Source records
▼
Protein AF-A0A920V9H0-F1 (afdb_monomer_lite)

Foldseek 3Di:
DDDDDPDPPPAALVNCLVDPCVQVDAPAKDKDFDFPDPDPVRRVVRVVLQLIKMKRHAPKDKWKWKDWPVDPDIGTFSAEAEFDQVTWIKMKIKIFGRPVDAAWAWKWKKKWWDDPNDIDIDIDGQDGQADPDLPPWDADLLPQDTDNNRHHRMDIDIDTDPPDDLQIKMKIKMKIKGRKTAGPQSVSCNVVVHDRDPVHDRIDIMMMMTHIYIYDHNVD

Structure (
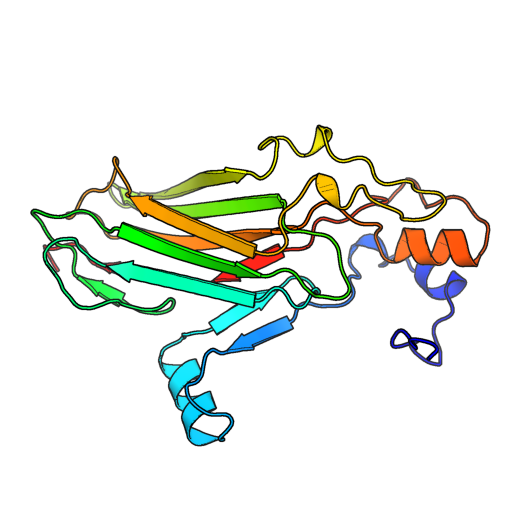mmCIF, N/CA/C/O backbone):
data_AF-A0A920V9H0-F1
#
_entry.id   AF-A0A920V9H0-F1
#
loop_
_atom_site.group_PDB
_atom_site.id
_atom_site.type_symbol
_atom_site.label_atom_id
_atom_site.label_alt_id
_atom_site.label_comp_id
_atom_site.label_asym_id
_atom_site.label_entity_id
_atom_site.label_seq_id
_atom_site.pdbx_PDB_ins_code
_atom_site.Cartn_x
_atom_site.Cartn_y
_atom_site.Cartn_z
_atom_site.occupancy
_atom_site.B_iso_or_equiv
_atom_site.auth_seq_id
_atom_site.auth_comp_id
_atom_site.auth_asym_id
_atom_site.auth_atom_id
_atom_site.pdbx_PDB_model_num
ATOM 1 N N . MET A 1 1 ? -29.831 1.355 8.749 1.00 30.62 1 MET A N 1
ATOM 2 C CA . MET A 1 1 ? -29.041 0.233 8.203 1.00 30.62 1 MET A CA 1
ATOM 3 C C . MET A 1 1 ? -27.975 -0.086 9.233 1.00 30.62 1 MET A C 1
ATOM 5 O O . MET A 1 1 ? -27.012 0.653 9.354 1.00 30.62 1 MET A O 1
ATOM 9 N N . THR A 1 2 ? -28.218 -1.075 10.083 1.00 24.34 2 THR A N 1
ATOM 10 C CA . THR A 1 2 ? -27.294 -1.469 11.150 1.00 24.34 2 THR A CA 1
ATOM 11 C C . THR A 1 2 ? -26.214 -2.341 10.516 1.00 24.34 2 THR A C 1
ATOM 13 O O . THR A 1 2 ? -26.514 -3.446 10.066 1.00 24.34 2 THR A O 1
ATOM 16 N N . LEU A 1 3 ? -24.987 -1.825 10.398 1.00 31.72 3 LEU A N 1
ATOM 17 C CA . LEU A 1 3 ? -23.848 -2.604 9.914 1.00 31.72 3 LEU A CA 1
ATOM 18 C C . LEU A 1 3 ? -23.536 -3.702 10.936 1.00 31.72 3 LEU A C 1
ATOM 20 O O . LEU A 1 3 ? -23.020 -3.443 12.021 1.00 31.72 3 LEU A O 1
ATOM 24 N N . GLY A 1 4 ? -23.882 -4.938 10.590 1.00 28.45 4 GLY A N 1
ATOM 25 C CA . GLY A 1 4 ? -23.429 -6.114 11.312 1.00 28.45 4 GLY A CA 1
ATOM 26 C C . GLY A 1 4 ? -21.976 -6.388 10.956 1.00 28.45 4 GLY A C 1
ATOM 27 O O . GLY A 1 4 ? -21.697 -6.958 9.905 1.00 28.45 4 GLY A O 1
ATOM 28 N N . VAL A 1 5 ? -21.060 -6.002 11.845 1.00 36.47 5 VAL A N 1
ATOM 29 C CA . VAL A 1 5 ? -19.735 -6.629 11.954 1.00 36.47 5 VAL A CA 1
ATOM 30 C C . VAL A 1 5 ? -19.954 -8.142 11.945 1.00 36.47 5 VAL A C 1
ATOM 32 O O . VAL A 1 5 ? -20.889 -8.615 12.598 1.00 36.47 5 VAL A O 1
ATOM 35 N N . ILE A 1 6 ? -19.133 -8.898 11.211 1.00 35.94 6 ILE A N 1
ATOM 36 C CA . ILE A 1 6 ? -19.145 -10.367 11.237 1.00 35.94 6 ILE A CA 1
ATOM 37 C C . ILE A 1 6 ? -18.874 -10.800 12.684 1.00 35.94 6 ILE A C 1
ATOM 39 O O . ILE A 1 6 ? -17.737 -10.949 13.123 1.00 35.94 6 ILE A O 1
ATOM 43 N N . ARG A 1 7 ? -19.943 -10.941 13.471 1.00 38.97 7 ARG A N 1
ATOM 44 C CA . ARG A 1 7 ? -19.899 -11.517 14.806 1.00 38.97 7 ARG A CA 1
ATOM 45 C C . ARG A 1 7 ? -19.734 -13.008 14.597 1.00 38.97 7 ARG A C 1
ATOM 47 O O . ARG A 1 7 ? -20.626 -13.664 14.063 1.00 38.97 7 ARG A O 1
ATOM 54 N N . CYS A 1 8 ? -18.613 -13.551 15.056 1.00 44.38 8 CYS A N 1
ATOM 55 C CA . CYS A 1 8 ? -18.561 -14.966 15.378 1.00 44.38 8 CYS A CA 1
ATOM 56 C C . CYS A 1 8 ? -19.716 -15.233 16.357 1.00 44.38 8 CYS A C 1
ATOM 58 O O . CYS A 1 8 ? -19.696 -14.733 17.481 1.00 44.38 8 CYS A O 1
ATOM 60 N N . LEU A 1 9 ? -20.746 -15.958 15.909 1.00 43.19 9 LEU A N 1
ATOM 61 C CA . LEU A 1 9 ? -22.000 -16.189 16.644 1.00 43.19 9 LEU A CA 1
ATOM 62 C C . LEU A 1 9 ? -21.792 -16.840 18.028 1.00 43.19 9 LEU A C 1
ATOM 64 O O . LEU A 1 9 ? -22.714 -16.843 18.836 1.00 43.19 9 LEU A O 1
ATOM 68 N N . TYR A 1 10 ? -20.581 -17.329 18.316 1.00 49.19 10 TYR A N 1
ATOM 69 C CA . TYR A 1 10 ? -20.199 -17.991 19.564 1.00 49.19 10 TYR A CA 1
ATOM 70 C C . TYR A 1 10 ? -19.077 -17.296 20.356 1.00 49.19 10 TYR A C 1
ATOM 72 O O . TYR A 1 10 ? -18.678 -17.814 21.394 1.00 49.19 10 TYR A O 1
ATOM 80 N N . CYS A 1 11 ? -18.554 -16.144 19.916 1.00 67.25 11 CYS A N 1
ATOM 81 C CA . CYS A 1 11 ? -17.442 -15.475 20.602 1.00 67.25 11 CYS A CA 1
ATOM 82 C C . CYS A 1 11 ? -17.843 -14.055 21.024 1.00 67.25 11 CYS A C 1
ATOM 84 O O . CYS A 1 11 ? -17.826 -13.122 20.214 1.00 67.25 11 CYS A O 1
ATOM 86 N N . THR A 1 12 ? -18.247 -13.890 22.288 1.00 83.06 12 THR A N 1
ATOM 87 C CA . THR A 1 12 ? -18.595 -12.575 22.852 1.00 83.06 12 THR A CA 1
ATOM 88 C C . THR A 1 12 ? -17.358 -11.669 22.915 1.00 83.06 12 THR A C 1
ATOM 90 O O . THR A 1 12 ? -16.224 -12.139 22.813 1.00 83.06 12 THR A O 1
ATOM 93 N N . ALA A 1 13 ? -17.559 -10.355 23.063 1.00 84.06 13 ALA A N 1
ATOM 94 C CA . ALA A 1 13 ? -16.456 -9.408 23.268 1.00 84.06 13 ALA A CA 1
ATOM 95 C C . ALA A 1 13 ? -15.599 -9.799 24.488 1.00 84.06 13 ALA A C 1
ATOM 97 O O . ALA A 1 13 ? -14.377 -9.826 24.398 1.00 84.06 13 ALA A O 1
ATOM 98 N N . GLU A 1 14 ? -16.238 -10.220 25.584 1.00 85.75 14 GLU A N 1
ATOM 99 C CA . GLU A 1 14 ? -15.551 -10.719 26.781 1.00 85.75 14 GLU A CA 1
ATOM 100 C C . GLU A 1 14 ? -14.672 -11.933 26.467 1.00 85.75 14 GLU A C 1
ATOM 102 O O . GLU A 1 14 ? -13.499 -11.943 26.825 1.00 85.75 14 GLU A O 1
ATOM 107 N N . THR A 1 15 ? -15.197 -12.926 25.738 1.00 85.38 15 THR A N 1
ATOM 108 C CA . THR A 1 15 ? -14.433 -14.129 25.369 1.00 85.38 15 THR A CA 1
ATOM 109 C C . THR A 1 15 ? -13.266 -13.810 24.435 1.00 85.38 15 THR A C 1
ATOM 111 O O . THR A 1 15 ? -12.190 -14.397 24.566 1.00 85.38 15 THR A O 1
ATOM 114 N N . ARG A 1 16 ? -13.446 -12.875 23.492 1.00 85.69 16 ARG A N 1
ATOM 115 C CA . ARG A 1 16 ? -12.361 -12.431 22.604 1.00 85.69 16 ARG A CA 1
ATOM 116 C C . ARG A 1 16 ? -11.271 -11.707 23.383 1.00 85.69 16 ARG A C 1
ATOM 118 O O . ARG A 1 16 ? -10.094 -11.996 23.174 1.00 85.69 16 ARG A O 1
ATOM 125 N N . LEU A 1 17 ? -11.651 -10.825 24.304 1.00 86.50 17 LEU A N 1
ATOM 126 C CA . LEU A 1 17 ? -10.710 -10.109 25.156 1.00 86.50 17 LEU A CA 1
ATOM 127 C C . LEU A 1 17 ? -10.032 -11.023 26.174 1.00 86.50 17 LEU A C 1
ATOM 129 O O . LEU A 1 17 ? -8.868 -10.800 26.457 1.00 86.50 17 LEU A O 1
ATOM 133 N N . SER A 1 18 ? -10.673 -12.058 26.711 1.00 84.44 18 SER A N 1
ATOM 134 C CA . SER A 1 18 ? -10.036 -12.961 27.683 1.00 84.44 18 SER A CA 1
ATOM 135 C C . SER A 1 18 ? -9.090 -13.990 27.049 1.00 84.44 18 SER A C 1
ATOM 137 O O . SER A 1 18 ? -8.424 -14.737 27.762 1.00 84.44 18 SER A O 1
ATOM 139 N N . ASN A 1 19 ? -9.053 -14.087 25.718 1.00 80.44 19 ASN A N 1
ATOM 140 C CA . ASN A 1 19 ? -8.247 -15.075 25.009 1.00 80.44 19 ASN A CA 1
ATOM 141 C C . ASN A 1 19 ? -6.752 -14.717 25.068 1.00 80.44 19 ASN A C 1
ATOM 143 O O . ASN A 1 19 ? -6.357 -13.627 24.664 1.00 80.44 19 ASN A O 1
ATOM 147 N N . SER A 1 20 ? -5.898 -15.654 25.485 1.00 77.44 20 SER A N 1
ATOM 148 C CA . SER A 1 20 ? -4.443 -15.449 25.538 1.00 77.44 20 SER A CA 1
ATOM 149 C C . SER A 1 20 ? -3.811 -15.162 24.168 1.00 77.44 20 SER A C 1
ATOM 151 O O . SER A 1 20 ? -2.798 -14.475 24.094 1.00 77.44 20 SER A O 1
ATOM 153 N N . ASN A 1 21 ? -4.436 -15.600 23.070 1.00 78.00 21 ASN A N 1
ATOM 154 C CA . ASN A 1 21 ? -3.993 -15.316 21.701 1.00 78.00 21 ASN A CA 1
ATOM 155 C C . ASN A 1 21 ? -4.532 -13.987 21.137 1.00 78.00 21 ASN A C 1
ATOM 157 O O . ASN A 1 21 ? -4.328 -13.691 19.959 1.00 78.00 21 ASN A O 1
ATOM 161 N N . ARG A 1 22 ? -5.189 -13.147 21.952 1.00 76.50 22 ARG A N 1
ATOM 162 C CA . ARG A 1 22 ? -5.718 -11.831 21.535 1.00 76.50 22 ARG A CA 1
▲
> _EXERCISE AIM_: Copy out the lines above exactly, beginning at the one that contains "ATOM 80 N N" and ending at the one that contains "ATOM 94 C CA".

> _ANSWER SECTION_:
ATOM 80 N N . CYS A 1 11 ? -18.554 -16.144 19.916 1.00 67.25 11 CYS A N 1
ATOM 81 C CA . CYS A 1 11 ? -17.442 -15.475 20.602 1.00 67.25 11 CYS A CA 1
ATOM 82 C C . CYS A 1 11 ? -17.843 -14.055 21.024 1.00 67.25 11 CYS A C 1
ATOM 84 O O . CYS A 1 11 ? -17.826 -13.122 20.214 1.00 67.25 11 CYS A O 1
ATOM 86 N N . THR A 1 12 ? -18.247 -13.890 22.288 1.00 83.06 12 THR A N 1
ATOM 87 C CA . THR A 1 12 ? -18.595 -12.575 22.852 1.00 83.06 12 THR A CA 1
ATOM 88 C C . THR A 1 12 ? -17.358 -11.669 22.915 1.00 83.06 12 THR A C 1
ATOM 90 O O . THR A 1 12 ? -16.224 -12.139 22.813 1.00 83.06 12 THR A O 1
ATOM 93 N N . ALA A 1 13 ? -17.559 -10.355 23.063 1.00 84.06 13 ALA A N 1
ATOM 94 C CA . ALA A 1 13 ? -16.456 -9.408 23.268 1.00 84.06 13 ALA A CA 1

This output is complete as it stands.